归功于小崔的努力,转基因问题日益成为公众话题,相关的争议也日益摆上台面,例如最近凤凰大学问举办的讨论会,看起来还不错。
转基因和中医,基本上成了某种划分阵营的标准问题,似乎挺转基因反中医的是科学派,而反转基因或挺中医的就是“玄学派”了。我也被问过类似的问题来“表态”,不过我的回答比较暧昧,科学派的网友就没有进一步讨论的兴趣了。
十年的哲学训练至少能让我对任何判决性的问题保持怀疑,因为一个明确的答案往往是最不重要的,表达一个简单的挺或反的立场并没有多大意义,所以我仍不想表达一个鲜明的立场。

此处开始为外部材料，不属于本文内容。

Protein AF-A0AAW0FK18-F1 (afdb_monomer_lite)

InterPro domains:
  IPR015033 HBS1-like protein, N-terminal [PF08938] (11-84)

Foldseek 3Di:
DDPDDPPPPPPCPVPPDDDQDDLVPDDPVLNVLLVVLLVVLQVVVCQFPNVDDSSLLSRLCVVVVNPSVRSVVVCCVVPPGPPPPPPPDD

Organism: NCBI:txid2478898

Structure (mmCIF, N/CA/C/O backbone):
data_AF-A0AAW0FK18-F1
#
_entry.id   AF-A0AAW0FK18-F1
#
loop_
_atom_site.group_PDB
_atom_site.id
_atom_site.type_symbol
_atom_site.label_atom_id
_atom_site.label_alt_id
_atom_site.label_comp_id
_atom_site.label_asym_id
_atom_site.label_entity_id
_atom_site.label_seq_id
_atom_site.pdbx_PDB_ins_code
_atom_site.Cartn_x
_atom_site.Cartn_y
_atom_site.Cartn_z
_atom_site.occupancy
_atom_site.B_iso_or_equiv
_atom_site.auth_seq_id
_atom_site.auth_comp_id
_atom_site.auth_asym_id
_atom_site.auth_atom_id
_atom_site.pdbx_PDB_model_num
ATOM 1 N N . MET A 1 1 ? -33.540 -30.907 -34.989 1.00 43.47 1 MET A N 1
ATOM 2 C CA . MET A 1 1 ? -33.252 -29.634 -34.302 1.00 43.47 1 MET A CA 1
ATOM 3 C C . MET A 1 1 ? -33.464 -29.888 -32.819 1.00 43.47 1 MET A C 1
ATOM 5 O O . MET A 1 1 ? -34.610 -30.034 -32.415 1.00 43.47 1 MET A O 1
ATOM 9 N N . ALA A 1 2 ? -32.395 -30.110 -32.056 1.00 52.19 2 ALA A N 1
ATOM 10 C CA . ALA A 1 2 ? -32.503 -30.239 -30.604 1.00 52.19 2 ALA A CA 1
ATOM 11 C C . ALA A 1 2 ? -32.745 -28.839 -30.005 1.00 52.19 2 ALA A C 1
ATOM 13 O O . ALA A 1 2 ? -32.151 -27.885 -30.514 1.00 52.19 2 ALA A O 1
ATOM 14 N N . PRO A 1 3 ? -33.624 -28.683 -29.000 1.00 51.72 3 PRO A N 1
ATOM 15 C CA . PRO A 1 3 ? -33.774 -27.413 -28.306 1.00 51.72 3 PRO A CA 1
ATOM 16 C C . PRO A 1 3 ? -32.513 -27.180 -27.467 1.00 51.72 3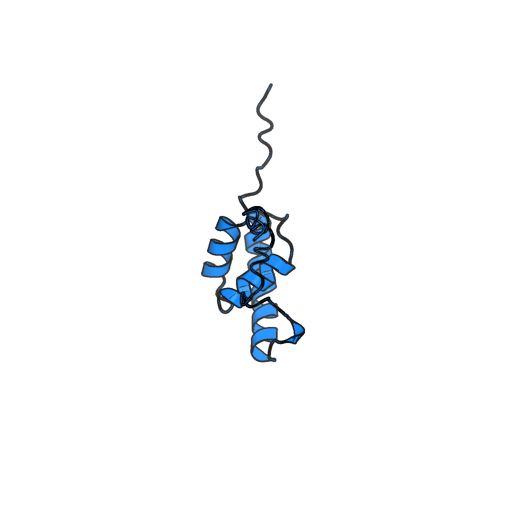 PRO A C 1
ATOM 18 O O . PRO A 1 3 ? -32.133 -28.038 -26.673 1.00 51.72 3 PRO A O 1
ATOM 21 N N . PHE A 1 4 ? -31.837 -26.056 -27.698 1.00 52.78 4 PHE A N 1
ATOM 22 C CA . PHE A 1 4 ? -30.715 -25.624 -26.873 1.00 52.78 4 PHE A CA 1
ATOM 23 C C . PHE A 1 4 ? -31.231 -25.407 -25.448 1.00 52.78 4 PHE A C 1
ATOM 25 O O . PHE A 1 4 ? -32.196 -24.675 -25.237 1.00 52.78 4 PHE A O 1
ATOM 32 N N . ASN A 1 5 ? -30.640 -26.133 -24.504 1.00 53.28 5 ASN A N 1
ATOM 33 C CA . ASN A 1 5 ? -30.907 -26.011 -23.082 1.00 53.28 5 ASN A CA 1
ATOM 34 C C . ASN A 1 5 ? -30.142 -24.771 -22.599 1.00 53.28 5 ASN A C 1
ATOM 36 O O . ASN A 1 5 ? -28.920 -24.734 -22.709 1.00 53.28 5 ASN A O 1
ATOM 40 N N . ASP A 1 6 ? -30.859 -23.763 -22.111 1.00 53.19 6 ASP A N 1
ATOM 41 C CA . ASP A 1 6 ? -30.357 -22.468 -21.608 1.00 53.19 6 ASP A CA 1
ATOM 42 C C . ASP A 1 6 ? -29.628 -22.606 -20.244 1.00 53.19 6 ASP A C 1
ATOM 44 O O . ASP A 1 6 ? -29.701 -21.734 -19.386 1.00 53.19 6 ASP A O 1
ATOM 48 N N . ASP A 1 7 ? -28.968 -23.744 -20.010 1.00 52.91 7 ASP A N 1
ATOM 49 C CA . ASP A 1 7 ? -28.323 -24.117 -18.737 1.00 52.91 7 ASP A CA 1
ATOM 50 C C . ASP A 1 7 ? -26.784 -24.102 -18.837 1.00 52.91 7 ASP A C 1
ATOM 52 O O . ASP A 1 7 ? -26.087 -24.506 -17.915 1.00 52.91 7 ASP A O 1
ATOM 56 N N . ASP A 1 8 ? -26.248 -23.611 -19.960 1.00 53.38 8 ASP A N 1
ATOM 57 C CA . ASP A 1 8 ? -24.807 -23.455 -20.226 1.00 53.38 8 ASP A CA 1
ATOM 58 C C . ASP A 1 8 ? -24.347 -21.987 -20.098 1.00 53.38 8 ASP A C 1
ATOM 60 O O . ASP A 1 8 ? -23.342 -21.570 -20.668 1.00 53.38 8 ASP A O 1
ATOM 64 N N . LEU A 1 9 ? -25.087 -21.166 -19.343 1.00 51.78 9 LEU A N 1
ATOM 65 C CA . LEU A 1 9 ? -24.671 -19.804 -18.969 1.00 51.78 9 LEU A CA 1
ATOM 66 C C . LEU A 1 9 ? -23.956 -19.761 -17.604 1.00 51.78 9 LEU A C 1
ATOM 68 O O . LEU A 1 9 ? -23.871 -18.711 -16.970 1.00 51.78 9 LEU A O 1
ATOM 72 N N . ALA A 1 10 ? -23.448 -20.909 -17.149 1.00 49.03 10 ALA A N 1
ATOM 73 C CA . ALA A 1 10 ? -22.671 -21.057 -15.918 1.00 49.03 10 ALA A CA 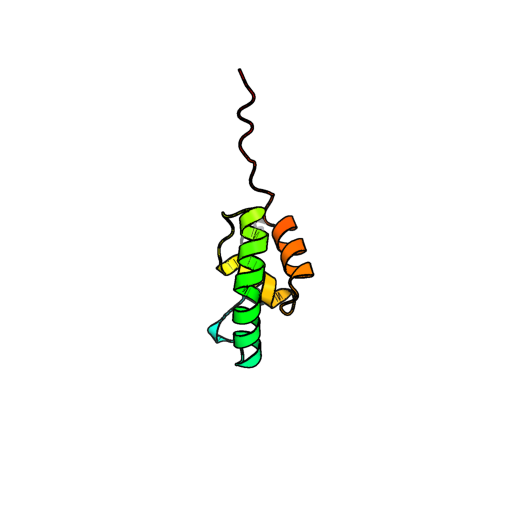1
ATOM 74 C C . ALA A 1 10 ? -21.150 -20.929 -16.134 1.00 49.03 10 ALA A C 1
ATOM 76 O O . ALA A 1 10 ? -20.394 -21.126 -15.189 1.00 49.03 10 ALA A O 1
ATOM 77 N N . ASP A 1 11 ? -20.717 -20.567 -17.345 1.00 49.62 11 ASP A N 1
ATOM 78 C CA . ASP A 1 11 ? -19.314 -20.297 -17.690 1.00 49.62 11 ASP A CA 1
ATOM 79 C C . ASP A 1 11 ? -19.089 -18.797 -17.949 1.00 49.62 11 ASP A C 1
ATOM 81 O O . ASP A 1 11 ? -18.303 -18.383 -18.799 1.00 49.62 11 ASP A O 1
ATOM 85 N N . TYR A 1 12 ? -19.784 -17.941 -17.190 1.00 44.59 12 TYR A N 1
ATOM 86 C CA . TYR A 1 12 ? -19.337 -16.560 -16.992 1.00 44.59 12 TYR A CA 1
ATOM 87 C C . TYR A 1 12 ? -18.153 -16.564 -16.013 1.00 44.59 12 TYR A C 1
ATOM 89 O O . TYR A 1 12 ? -18.197 -15.956 -14.944 1.00 44.59 12 TYR A O 1
ATOM 97 N N . ASP A 1 13 ? -17.095 -17.294 -16.376 1.00 48.59 13 ASP A N 1
ATOM 98 C CA . ASP A 1 13 ? -15.743 -16.990 -15.935 1.00 48.59 13 ASP A CA 1
ATOM 99 C C . ASP A 1 13 ? -15.385 -15.654 -16.590 1.00 48.59 13 ASP A C 1
ATOM 101 O O . ASP A 1 13 ? -14.894 -15.571 -17.717 1.00 48.59 13 ASP A O 1
ATOM 105 N N . ASN A 1 14 ? -15.766 -14.575 -15.913 1.00 48.78 14 ASN A N 1
ATOM 106 C CA . ASN A 1 14 ? -15.530 -13.197 -16.316 1.00 48.78 14 ASN A CA 1
ATOM 107 C C . ASN A 1 14 ? -14.054 -12.812 -16.127 1.00 48.78 14 ASN A C 1
ATOM 109 O O . ASN A 1 14 ? -13.746 -11.769 -15.571 1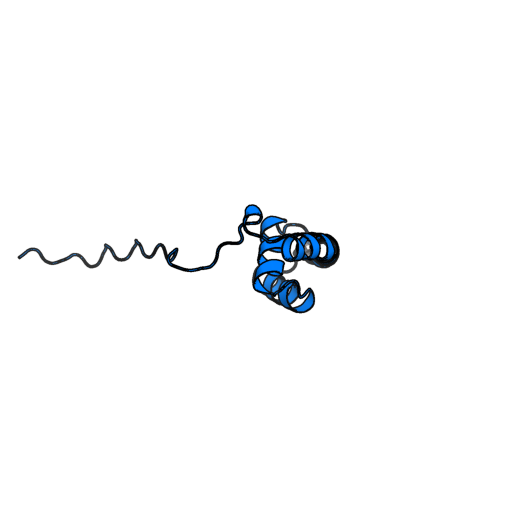.00 48.78 14 ASN A O 1
ATOM 113 N N . SER A 1 15 ? -13.133 -13.661 -16.574 1.00 45.81 15 SER A N 1
ATOM 114 C CA . SER A 1 15 ? -11.684 -13.444 -16.521 1.00 45.81 15 SER A CA 1
ATOM 115 C C . SER A 1 15 ? -11.163 -13.019 -17.899 1.00 45.81 15 SER A C 1
ATOM 117 O O . SER A 1 15 ? -10.120 -13.465 -18.371 1.00 45.81 15 SER A O 1
ATOM 119 N N . ALA A 1 16 ? -11.925 -12.173 -18.596 1.00 44.66 16 ALA A N 1
ATOM 120 C CA . ALA A 1 16 ? -11.577 -11.623 -19.901 1.00 44.66 16 ALA A CA 1
ATOM 121 C C . ALA A 1 16 ? -11.392 -10.102 -19.801 1.00 44.66 16 ALA A C 1
ATOM 123 O O . ALA A 1 16 ? -12.179 -9.335 -20.351 1.00 44.66 16 ALA A O 1
ATOM 124 N N . GLY A 1 17 ? -10.333 -9.671 -19.106 1.00 48.81 17 GLY A N 1
ATOM 125 C CA . GLY A 1 17 ? -9.824 -8.297 -19.203 1.00 48.81 17 GLY A CA 1
ATOM 126 C C . GLY A 1 17 ? -9.742 -7.490 -17.910 1.00 48.81 17 GLY A C 1
ATOM 127 O O . GLY A 1 17 ? -9.462 -6.297 -17.994 1.00 48.81 17 GLY A O 1
ATOM 128 N N . GLU A 1 18 ? -9.964 -8.090 -16.741 1.00 57.91 18 GLU A N 1
ATOM 129 C CA . GLU A 1 18 ? -9.570 -7.449 -15.483 1.00 57.91 18 GLU A CA 1
ATOM 130 C C . GLU A 1 18 ? -8.038 -7.521 -15.416 1.00 57.91 18 GLU A C 1
ATOM 132 O O . GLU A 1 18 ? -7.478 -8.617 -15.418 1.00 57.91 18 GLU A O 1
ATOM 137 N N . GLU A 1 19 ? -7.351 -6.373 -15.494 1.00 66.81 19 GLU A N 1
ATOM 138 C CA . GLU A 1 19 ? -5.911 -6.317 -15.219 1.00 66.81 19 GLU A CA 1
ATOM 139 C C . GLU A 1 19 ? -5.679 -7.061 -13.904 1.00 66.81 19 GLU A C 1
ATOM 141 O O . GLU A 1 19 ? -6.330 -6.763 -12.909 1.00 66.81 19 GLU A O 1
ATOM 146 N N . GLU A 1 20 ? -4.818 -8.073 -13.907 1.00 80.31 20 GLU A N 1
ATOM 147 C CA . GLU A 1 20 ? -4.420 -8.763 -12.686 1.00 80.31 20 GLU A CA 1
ATOM 148 C C . GLU A 1 20 ? -3.144 -8.095 -12.178 1.00 80.31 20 GLU A C 1
ATOM 150 O O . GLU A 1 20 ? -2.238 -7.784 -12.957 1.00 80.31 20 GLU A O 1
ATOM 155 N N . PHE A 1 21 ? -3.052 -7.861 -10.870 1.00 90.25 21 PHE A N 1
ATOM 156 C CA . PHE A 1 21 ? -1.819 -7.344 -10.294 1.00 90.25 21 PHE A CA 1
ATOM 157 C C . PHE A 1 21 ? -0.714 -8.409 -10.389 1.00 90.25 21 PHE A C 1
ATOM 159 O O . PHE A 1 21 ? -0.716 -9.397 -9.653 1.00 90.25 21 PHE A O 1
ATOM 166 N N . VAL A 1 22 ? 0.260 -8.182 -11.274 1.00 92.31 22 VAL A N 1
ATOM 167 C CA . VAL A 1 22 ? 1.443 -9.035 -11.441 1.00 92.31 22 VAL A CA 1
ATOM 168 C C . VAL A 1 22 ? 2.688 -8.247 -11.053 1.00 92.31 22 VAL A C 1
ATOM 170 O O . VAL A 1 22 ? 3.179 -7.419 -11.814 1.00 92.31 22 VAL A O 1
ATOM 173 N N . GLU A 1 23 ? 3.235 -8.533 -9.873 1.00 90.12 23 GLU A N 1
ATOM 174 C CA . GLU A 1 23 ? 4.397 -7.814 -9.329 1.00 90.12 23 GLU A CA 1
ATOM 175 C C . GLU A 1 23 ? 5.635 -7.864 -10.243 1.00 90.12 23 GLU A C 1
ATOM 177 O O . GLU A 1 23 ? 6.344 -6.873 -10.369 1.00 90.12 23 GLU A O 1
ATOM 182 N N . ASP A 1 24 ? 5.864 -8.989 -10.928 1.00 93.06 24 ASP A N 1
ATOM 183 C CA . ASP A 1 24 ? 6.982 -9.165 -11.874 1.00 93.06 24 ASP A CA 1
ATOM 184 C C . ASP A 1 24 ? 6.829 -8.315 -13.151 1.00 93.06 24 ASP A C 1
ATOM 186 O O . ASP A 1 24 ? 7.785 -8.115 -13.892 1.00 93.06 24 ASP A O 1
ATOM 190 N N . SER A 1 25 ? 5.621 -7.802 -13.415 1.00 93.38 25 SER A N 1
ATOM 191 C CA . SER A 1 25 ? 5.344 -6.919 -14.556 1.00 93.38 25 SER A CA 1
ATOM 192 C C . SER A 1 25 ? 5.558 -5.438 -14.241 1.00 93.38 25 SER A C 1
ATOM 194 O O . SER A 1 25 ? 5.457 -4.615 -15.150 1.00 93.38 25 SER A O 1
ATOM 196 N N . LEU A 1 26 ? 5.847 -5.088 -12.983 1.00 94.00 26 LEU A N 1
ATOM 197 C CA . LEU A 1 26 ? 6.121 -3.709 -12.592 1.00 94.00 26 LEU A CA 1
ATOM 198 C C . LEU A 1 26 ? 7.471 -3.249 -13.138 1.00 94.00 26 LEU A C 1
ATOM 200 O O . LEU A 1 26 ? 8.455 -3.990 -13.134 1.00 94.00 26 LEU A O 1
ATOM 204 N N . ASN A 1 27 ? 7.531 -1.991 -13.561 1.00 95.25 27 ASN A N 1
ATOM 205 C CA . ASN A 1 27 ? 8.813 -1.345 -13.818 1.00 95.25 27 ASN A CA 1
ATOM 206 C C . ASN A 1 27 ? 9.510 -0.932 -12.503 1.00 95.25 27 ASN A C 1
ATOM 208 O O . ASN A 1 27 ? 8.902 -0.951 -11.433 1.00 95.25 27 ASN A O 1
ATOM 212 N N . ASP A 1 28 ? 10.780 -0.524 -12.581 1.00 96.81 28 ASP A N 1
ATOM 213 C CA . ASP A 1 28 ? 11.577 -0.147 -11.401 1.00 96.81 28 ASP A CA 1
ATOM 214 C C . ASP A 1 28 ? 10.907 0.954 -10.551 1.00 96.81 28 ASP A C 1
ATOM 216 O O . ASP A 1 28 ? 10.899 0.879 -9.325 1.00 96.81 28 ASP A O 1
ATOM 220 N N . GLU A 1 29 ? 10.296 1.960 -11.187 1.00 96.19 29 GLU A N 1
ATOM 221 C CA . GLU A 1 29 ? 9.635 3.072 -10.491 1.00 96.19 29 GLU A CA 1
ATOM 222 C C . GLU A 1 29 ? 8.359 2.614 -9.770 1.00 96.19 29 GLU A C 1
ATOM 224 O O . GLU A 1 29 ? 8.088 3.016 -8.638 1.00 96.19 29 GLU A O 1
ATOM 229 N N . GLU A 1 30 ? 7.568 1.772 -10.427 1.00 95.06 30 GLU A N 1
ATOM 230 C CA . GLU A 1 30 ? 6.364 1.159 -9.869 1.00 95.06 30 GLU A CA 1
ATOM 231 C C . GLU A 1 30 ? 6.690 0.233 -8.698 1.00 95.06 30 GLU A C 1
ATOM 233 O O . GLU A 1 30 ? 6.016 0.269 -7.666 1.00 95.06 30 GLU A O 1
ATOM 238 N N . TYR A 1 31 ? 7.747 -0.565 -8.836 1.00 95.62 31 TYR A N 1
ATOM 239 C CA . TYR A 1 31 ? 8.242 -1.442 -7.786 1.00 95.62 31 TYR A CA 1
ATOM 240 C C . TYR A 1 31 ? 8.706 -0.630 -6.569 1.00 95.62 31 TYR A C 1
ATOM 242 O O . TYR A 1 31 ? 8.282 -0.902 -5.442 1.00 95.62 31 TYR A O 1
ATOM 250 N N . ASP A 1 32 ? 9.499 0.423 -6.783 1.00 96.81 32 ASP A N 1
ATOM 251 C CA . ASP A 1 32 ? 9.940 1.322 -5.714 1.00 96.81 32 ASP A CA 1
ATOM 252 C C . ASP A 1 32 ? 8.748 1.983 -5.007 1.00 96.81 32 ASP A C 1
ATOM 254 O O . ASP A 1 32 ? 8.660 1.958 -3.776 1.00 96.81 32 ASP A O 1
ATOM 258 N N . LYS A 1 33 ? 7.778 2.512 -5.766 1.00 95.88 33 LYS A N 1
ATOM 259 C CA . LYS A 1 33 ? 6.552 3.117 -5.215 1.00 95.88 33 LYS A CA 1
ATOM 260 C C . LYS A 1 33 ? 5.724 2.124 -4.414 1.00 95.88 33 LYS A C 1
ATOM 262 O O . LYS A 1 33 ? 5.250 2.467 -3.325 1.00 95.88 33 LYS A O 1
ATOM 267 N N . LEU A 1 34 ? 5.564 0.899 -4.916 1.00 96.19 34 LEU A N 1
ATOM 268 C CA . LEU A 1 34 ? 4.860 -0.165 -4.210 1.00 96.19 34 LEU A CA 1
ATOM 269 C C . LEU A 1 34 ? 5.503 -0.395 -2.845 1.00 96.19 34 LEU A C 1
ATOM 271 O O . LEU A 1 34 ? 4.824 -0.328 -1.825 1.00 96.19 34 LEU A O 1
ATOM 275 N N . TYR A 1 35 ? 6.814 -0.620 -2.806 1.00 96.00 35 TYR A N 1
ATOM 276 C CA . TYR A 1 35 ? 7.513 -0.936 -1.564 1.00 96.00 35 TYR A CA 1
ATOM 277 C C . TYR A 1 35 ? 7.713 0.274 -0.639 1.00 96.00 35 TYR A C 1
ATOM 279 O O . TYR A 1 35 ? 7.862 0.091 0.571 1.00 96.00 35 TYR A O 1
ATOM 287 N N . GLU A 1 36 ? 7.630 1.504 -1.149 1.00 96.81 36 GLU A N 1
ATOM 288 C CA . GLU A 1 36 ? 7.596 2.719 -0.329 1.00 96.81 36 GLU A CA 1
ATOM 289 C C . GLU A 1 36 ? 6.236 2.924 0.367 1.00 96.81 36 GLU A C 1
ATOM 291 O O . GLU A 1 36 ? 6.163 3.401 1.508 1.00 96.81 36 GLU A O 1
ATOM 296 N N . THR A 1 37 ? 5.138 2.578 -0.312 1.00 96.38 37 THR A N 1
ATOM 297 C CA . THR A 1 37 ? 3.763 2.841 0.151 1.00 96.38 37 THR A CA 1
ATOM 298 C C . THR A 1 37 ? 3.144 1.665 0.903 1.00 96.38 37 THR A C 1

包括吴老师、田老师等我熟悉的老师们基本上也都偏向反转的一边,这并非偶然。经过科学哲学、科学史、科学社会学、科学传播等领域的学习,我们这行对科学的复杂性往往有较多感受,能够理解所谓科学问题往往都夹缠着各种政治、经济、文化因素,科学家这个群体也并不特别清高。而我们所以为的“这是科学的”,往往无非是“这是科学家说的”之简称,甚至许多时候只是“这是号称科学的科普作家(比如方舟子)说的”之简称,而这些科学家中有太多方舟子之类的人,可信度堪忧。当然,哲学家或其它任何群体的可信度也高不到哪儿去,不过由于“科学是第一生产力”,科学家背后的利益关系往往更复杂,水更深,因此更需要警惕。田老师“警惕科学,警惕科学家”的口号我也是支持的。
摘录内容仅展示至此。